En 2008, la Cour de Strasbourg avait condamné la France pour avoir débouté une femme homosexuelle vivant en couple et désirant adopter. L’orientation sexuelle ne peut à elle seule justifier un refus, avaient considéré les juges. Mais il ne s’agissait pas de l’adoption de l’enfant de sa partenaire.

« Il n’y a effectivement pas de précédent dans la jurisprudence de Strasbourg qui réponde exactement au problème posé dans cette affaire », commentait l’avocat de la recourante, le Zurichois Urs Saxer, à la sortie de l’audience. Pour lui, le Tribunal fédéral a pourtant choisi la voie de la facilité en cherchant à escamoter la question de la conformité de la loi suisse avec le droit européen. Dans la mesure où le Code civil admet l’adoption de l’enfant du conjoint au sein d’un couple marié, la refuser aux couples homosexuels constitue bien, selon lui, une discrimination.

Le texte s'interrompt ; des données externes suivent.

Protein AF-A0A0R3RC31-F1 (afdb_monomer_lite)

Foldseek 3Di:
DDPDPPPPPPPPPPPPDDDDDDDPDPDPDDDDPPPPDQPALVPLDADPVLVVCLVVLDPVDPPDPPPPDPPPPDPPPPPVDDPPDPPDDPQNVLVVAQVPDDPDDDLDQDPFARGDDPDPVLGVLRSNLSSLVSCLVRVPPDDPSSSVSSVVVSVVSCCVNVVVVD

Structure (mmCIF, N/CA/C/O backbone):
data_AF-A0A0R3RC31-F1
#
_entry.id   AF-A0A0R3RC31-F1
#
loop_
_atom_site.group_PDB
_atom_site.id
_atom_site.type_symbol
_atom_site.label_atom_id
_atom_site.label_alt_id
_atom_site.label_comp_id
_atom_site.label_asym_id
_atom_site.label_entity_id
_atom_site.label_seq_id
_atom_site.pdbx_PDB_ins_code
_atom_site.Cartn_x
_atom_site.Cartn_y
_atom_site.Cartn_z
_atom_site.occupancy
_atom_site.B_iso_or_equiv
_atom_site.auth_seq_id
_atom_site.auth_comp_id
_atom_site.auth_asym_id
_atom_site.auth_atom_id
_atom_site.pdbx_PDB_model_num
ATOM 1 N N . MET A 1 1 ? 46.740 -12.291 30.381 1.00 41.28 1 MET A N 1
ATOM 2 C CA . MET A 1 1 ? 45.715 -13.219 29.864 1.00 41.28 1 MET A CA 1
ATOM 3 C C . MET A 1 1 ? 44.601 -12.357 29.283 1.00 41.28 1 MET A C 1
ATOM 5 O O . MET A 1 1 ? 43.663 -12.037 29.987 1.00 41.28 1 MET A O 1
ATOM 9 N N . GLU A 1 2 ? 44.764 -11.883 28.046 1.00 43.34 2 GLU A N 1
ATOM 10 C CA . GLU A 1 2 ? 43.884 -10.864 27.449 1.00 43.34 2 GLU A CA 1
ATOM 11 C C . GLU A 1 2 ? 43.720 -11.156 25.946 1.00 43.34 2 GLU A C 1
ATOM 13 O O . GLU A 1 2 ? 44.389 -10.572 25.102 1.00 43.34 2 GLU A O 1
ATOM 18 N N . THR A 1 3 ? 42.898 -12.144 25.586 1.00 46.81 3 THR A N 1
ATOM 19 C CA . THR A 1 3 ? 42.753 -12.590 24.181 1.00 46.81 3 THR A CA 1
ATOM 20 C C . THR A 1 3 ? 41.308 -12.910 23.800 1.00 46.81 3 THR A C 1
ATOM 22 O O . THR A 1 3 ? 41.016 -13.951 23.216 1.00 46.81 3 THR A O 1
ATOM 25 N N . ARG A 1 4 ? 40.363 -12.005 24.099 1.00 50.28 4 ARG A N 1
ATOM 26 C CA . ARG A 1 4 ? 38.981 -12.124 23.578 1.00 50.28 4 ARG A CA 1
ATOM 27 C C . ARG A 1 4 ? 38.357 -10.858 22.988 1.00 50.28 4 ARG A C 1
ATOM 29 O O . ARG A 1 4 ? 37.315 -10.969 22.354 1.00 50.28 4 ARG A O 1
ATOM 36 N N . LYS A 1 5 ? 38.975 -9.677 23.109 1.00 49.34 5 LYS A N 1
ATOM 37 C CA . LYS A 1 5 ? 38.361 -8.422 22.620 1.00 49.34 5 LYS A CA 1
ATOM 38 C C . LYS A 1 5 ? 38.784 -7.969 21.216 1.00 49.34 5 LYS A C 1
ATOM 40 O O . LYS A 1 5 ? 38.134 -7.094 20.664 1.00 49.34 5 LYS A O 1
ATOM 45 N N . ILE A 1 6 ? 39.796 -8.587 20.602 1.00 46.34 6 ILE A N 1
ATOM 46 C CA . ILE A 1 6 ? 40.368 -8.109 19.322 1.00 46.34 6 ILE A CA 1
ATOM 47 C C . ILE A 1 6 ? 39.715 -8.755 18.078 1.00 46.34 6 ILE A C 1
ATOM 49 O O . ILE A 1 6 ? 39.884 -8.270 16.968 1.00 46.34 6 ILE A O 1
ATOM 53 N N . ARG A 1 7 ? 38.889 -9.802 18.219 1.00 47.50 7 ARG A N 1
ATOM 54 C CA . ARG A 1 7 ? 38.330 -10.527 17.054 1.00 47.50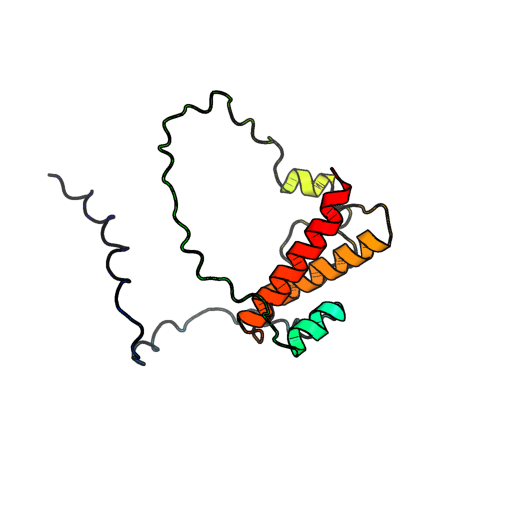 7 ARG A CA 1
ATOM 55 C C . ARG A 1 7 ? 37.061 -9.939 16.426 1.00 47.50 7 ARG A C 1
ATOM 57 O O . ARG A 1 7 ? 36.616 -10.462 15.415 1.00 47.50 7 ARG A O 1
ATOM 64 N N . ARG A 1 8 ? 36.457 -8.888 16.990 1.00 47.81 8 ARG A N 1
ATOM 65 C CA . ARG A 1 8 ? 35.183 -8.343 16.468 1.00 47.81 8 ARG A CA 1
ATOM 66 C C . ARG A 1 8 ? 35.325 -7.119 15.563 1.00 47.81 8 ARG A C 1
ATOM 68 O O . ARG A 1 8 ? 34.313 -6.684 15.028 1.00 47.81 8 ARG A O 1
ATOM 75 N N . LEU A 1 9 ? 36.530 -6.574 15.387 1.00 41.78 9 LEU A N 1
ATOM 76 C CA . LEU A 1 9 ? 36.716 -5.305 14.671 1.00 41.78 9 LEU A CA 1
ATOM 77 C C . LEU A 1 9 ? 37.134 -5.453 13.196 1.00 41.78 9 LEU A C 1
ATOM 79 O O . LEU A 1 9 ? 37.131 -4.462 12.482 1.00 41.78 9 LEU A O 1
ATOM 83 N N . ASN A 1 10 ? 37.420 -6.667 12.713 1.00 43.75 10 ASN A N 1
ATOM 84 C CA . ASN A 1 10 ? 37.944 -6.868 11.352 1.00 43.75 10 ASN A CA 1
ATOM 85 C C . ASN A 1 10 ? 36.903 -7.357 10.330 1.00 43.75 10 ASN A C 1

Coprésidente de Familles arc-en-ciel, qui lutte contre les discriminations frappant les familles homosexuelles, Chatty Ecoffey se dit « déçue » de la décision du Tribunal fédéral. « Le combat continue », dit-elle. Deux motions ont ainsi été déposées au Conseil national, l’une par le socialiste zurichois Mario Fehr, l’autre par la Verte Katharina Prelicz-Huber, Zurichoise aussi. Ces textes demandent tous deux que les couples homosexuels vivant en partenariat enregistré puissent adopter l’enfant de l’un des partenaires. Mais le Conseil fédéral propose de rejeter ces motions. Le gouvernement ne veut pas revenir sur le compromis qui a permis à la loi d’exister : oui à l’abolition des discriminations choquantes dont avaient à souffrir les homosexuels, ouverture à certaines formes de droits parentaux, mais non à une vraie « homoparentalité ».

Source : Le Temps


N’éludons pas le débat (Editorial)

La Suisse ne rejoindra pas de sitôt les pays ayant légalisé l’adoption par des couples homosexuels. Le Tribunal fédéral a fermé la porte, jeudi, à la reconnaissance par la voie judiciaire de l’homoparentalité que le législateur a lui-même refusée il y a quelques années.

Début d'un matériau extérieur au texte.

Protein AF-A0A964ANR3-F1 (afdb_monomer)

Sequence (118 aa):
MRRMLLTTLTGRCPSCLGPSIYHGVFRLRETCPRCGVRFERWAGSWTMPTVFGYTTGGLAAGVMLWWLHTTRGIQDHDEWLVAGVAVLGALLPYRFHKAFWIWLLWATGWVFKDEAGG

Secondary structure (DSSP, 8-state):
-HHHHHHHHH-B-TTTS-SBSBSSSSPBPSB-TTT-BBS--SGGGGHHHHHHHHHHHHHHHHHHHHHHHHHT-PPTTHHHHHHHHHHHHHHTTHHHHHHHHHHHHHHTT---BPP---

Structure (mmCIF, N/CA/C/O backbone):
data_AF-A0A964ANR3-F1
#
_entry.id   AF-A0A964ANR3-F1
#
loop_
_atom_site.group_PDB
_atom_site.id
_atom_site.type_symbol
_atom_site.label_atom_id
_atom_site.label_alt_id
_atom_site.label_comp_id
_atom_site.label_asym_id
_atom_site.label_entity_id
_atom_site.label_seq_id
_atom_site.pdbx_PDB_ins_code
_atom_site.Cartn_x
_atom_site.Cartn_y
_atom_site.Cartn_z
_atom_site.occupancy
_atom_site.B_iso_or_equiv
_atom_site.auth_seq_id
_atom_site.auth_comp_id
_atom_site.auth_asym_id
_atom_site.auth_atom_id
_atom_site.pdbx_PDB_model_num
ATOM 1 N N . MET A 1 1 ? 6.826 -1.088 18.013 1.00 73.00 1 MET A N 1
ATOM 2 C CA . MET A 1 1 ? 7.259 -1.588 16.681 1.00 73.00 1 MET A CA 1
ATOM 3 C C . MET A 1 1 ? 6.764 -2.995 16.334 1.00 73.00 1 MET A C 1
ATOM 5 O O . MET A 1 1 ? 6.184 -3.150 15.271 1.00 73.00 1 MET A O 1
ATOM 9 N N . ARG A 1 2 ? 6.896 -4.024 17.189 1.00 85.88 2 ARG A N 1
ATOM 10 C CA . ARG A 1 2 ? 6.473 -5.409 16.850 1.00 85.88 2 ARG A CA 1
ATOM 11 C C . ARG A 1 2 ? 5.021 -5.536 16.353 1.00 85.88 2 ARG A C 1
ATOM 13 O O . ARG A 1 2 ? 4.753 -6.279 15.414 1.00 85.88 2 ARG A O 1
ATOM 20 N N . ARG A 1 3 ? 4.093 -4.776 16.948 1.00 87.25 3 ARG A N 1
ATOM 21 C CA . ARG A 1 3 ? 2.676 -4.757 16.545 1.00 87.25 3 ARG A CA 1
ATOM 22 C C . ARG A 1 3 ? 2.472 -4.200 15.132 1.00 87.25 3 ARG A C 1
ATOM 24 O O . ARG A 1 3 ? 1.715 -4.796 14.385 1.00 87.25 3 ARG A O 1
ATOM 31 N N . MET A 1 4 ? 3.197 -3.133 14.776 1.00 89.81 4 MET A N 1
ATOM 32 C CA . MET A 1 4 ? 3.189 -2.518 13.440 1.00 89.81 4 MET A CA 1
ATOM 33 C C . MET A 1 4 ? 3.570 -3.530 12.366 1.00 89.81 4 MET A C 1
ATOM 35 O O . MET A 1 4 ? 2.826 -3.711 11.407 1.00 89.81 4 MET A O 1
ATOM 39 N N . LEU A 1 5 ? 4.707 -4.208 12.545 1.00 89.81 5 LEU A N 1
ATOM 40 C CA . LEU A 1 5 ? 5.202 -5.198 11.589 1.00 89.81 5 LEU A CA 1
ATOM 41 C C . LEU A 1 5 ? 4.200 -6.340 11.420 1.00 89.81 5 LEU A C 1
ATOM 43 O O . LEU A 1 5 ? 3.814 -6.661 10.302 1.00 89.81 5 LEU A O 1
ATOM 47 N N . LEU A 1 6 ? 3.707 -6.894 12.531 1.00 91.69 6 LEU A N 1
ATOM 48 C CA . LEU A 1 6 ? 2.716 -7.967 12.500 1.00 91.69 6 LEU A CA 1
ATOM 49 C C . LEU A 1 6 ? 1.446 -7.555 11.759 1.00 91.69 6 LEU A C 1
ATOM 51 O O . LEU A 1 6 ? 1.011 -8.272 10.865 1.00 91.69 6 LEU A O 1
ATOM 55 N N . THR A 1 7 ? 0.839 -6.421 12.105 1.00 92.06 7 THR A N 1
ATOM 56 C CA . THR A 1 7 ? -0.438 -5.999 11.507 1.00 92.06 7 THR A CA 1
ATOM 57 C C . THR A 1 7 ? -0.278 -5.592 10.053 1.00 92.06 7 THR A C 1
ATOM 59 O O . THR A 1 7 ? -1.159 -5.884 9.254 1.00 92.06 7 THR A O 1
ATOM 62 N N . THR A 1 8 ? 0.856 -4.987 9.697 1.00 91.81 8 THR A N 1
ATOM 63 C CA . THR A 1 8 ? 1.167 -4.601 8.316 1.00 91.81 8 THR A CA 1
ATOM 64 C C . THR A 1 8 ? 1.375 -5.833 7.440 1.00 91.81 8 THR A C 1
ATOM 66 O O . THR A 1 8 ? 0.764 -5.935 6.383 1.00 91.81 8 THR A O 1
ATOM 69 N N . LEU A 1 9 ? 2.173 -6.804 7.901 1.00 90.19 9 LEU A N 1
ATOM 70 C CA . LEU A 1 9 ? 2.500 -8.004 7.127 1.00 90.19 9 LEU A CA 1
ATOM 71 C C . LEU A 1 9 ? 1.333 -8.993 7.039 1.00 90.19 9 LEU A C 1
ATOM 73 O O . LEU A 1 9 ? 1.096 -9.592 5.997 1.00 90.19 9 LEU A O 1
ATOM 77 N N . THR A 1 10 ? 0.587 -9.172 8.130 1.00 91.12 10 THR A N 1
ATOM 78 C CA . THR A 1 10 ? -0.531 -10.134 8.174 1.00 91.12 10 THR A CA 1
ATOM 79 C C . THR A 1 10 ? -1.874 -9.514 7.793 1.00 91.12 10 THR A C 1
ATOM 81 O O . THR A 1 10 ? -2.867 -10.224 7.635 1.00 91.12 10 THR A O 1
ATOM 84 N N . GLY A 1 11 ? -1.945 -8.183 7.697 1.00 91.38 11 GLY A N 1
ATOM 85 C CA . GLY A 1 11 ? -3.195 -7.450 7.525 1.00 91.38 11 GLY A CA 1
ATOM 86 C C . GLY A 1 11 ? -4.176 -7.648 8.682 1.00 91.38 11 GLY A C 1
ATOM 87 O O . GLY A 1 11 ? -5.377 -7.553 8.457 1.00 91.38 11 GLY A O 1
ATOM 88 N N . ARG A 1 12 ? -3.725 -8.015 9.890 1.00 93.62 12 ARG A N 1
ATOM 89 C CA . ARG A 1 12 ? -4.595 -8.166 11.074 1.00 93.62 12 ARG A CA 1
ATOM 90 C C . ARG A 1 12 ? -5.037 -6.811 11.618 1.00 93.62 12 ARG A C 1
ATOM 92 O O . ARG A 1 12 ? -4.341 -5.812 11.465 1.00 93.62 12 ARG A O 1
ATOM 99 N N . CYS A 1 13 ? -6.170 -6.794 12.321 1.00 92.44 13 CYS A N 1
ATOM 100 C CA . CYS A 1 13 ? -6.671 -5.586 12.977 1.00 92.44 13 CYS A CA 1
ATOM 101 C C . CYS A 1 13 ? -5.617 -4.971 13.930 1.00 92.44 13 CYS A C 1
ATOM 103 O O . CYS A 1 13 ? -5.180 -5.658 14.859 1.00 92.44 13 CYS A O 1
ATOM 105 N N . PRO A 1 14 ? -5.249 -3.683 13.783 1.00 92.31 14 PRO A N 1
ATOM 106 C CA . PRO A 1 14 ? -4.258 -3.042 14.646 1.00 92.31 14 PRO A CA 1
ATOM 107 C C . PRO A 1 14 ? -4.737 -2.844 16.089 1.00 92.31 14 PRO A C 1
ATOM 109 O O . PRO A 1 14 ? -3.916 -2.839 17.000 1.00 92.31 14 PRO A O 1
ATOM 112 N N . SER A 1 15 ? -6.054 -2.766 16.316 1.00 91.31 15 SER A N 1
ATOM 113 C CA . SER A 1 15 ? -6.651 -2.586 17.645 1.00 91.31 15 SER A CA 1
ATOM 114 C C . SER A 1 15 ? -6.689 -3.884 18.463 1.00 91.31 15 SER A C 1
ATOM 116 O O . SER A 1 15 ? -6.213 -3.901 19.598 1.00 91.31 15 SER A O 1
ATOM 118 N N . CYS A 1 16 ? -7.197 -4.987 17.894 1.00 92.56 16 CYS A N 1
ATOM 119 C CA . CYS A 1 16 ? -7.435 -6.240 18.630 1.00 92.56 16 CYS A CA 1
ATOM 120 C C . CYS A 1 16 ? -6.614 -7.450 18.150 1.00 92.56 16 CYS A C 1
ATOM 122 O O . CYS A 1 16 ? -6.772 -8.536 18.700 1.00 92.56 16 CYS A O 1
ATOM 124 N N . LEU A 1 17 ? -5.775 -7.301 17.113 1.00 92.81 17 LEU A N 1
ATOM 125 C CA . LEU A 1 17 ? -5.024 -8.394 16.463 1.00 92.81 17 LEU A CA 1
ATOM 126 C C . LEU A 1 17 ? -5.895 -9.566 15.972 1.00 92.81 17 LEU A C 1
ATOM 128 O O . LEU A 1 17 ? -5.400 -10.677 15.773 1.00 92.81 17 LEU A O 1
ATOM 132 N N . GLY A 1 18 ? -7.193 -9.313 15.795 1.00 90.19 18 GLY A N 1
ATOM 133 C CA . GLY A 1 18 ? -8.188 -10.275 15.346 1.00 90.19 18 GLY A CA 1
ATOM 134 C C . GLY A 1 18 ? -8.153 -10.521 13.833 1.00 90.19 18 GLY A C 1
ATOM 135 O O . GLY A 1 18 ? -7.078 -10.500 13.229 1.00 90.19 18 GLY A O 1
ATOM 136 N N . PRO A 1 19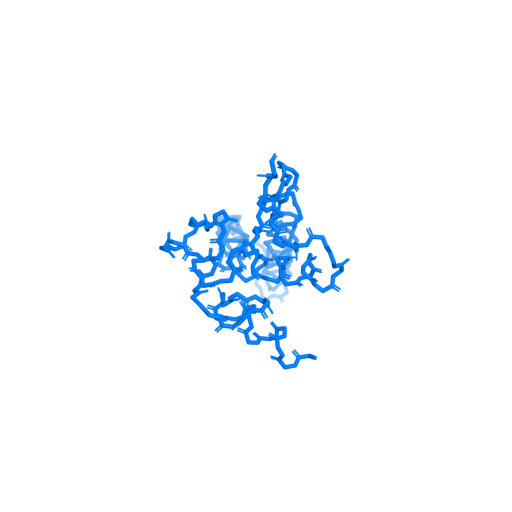 ? -9.321 -10.757 13.209 1.00 91.25 19 PRO A N 1
ATOM 137 C CA . PRO A 1 19 ? -9.422 -11.071 11.787 1.00 91.25 19 PRO A CA 1
ATOM 138 C C . PRO A 1 19 ? -8.759 -10.029 10.883 1.00 91.25 19 PRO A C 1
ATOM 140 O O . PRO A 1 19 ? -8.564 -8.872 11.275 1.00 91.25 19 PRO A O 1
ATOM 143 N N . SER A 1 20 ? -8.419 -10.457 9.665 1.00 92.00 20 SER A N 1
ATOM 144 C CA . SER A 1 20 ? -7.813 -9.566 8.680 1.00 92.00 20 SER A CA 1
ATOM 145 C C . SER A 1 20 ? -8.733 -8.386 8.368 1.00 92.00 20 SER A C 1
ATOM 147 O O . SER A 1 20 ? -9.951 -8.545 8.267 1.00 92.00 20 SER A O 1
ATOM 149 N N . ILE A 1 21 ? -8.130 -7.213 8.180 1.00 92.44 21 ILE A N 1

La loi est très claire et ne souffre pas d’interprétation divergente, ont estimé les juges. La volonté politique exprimée sans équivoque et les gages donnés à la minorité en excluant l’adoption comme la procréation assistée pour les partenaires enregistrés doivent être respectés.

Sans doute l’argumentation des juges donne-t-elle l’espoir aux deux femmes que la décision pourrait être différente quand leur partenariat aura duré cinq ans – il a été enregistré il y a quatre ans seulement. Cinq ans, c’est le délai au terme duquel, au sein d’un couple marié, l’un des conjoints peut adopter l’enfant de l’autre. Et pour le Tribunal fédéral, c’est à partir de là seulement qu’on pourrait commencer à se demander si la loi suisse discrimine les couples homosexuels en les privant d’une possibilité réservée aux couples mariés.

Mais les chances pour ces deux femmes d’obtenir une décision favorable en Suisse restent ténues, et tout porte à croire que c’est à Strasbourg qu’elles devront poursuivre leur combat. Car l’objection principale sur laquelle se fondent les juges fédéraux est ailleurs. Et elle est justifiée. Elle a trait à la sphère respective du politique et du judiciaire, et à la retenue que les juges doivent observer face à un choix politique clairement exprimé dans la loi de 2004.

Faire fi de ce choix politique reviendrait, pour le pouvoir judiciaire suprême, à éluder un grand débat de société, à en priver les citoyens, à le trancher à leur place. Cette tendance est trop répandue aujourd’hui pour ne pas savoir gré aux juges fédéraux de n’y avoir pas cédé.

Le législateur ne pourra ignorer les évolutions qui ont amené de nombreux pays d’Europe – mais pas tous – à donner un statut légal à l’homoparentalité. Il ne pourra pas ignorer non plus les situations de fait toujours moins rares dans lesquelles des couples de même sexe élèvent des enfants. Mais c’est à lui qu’il incombe d’arbitrer. Pas aux juges.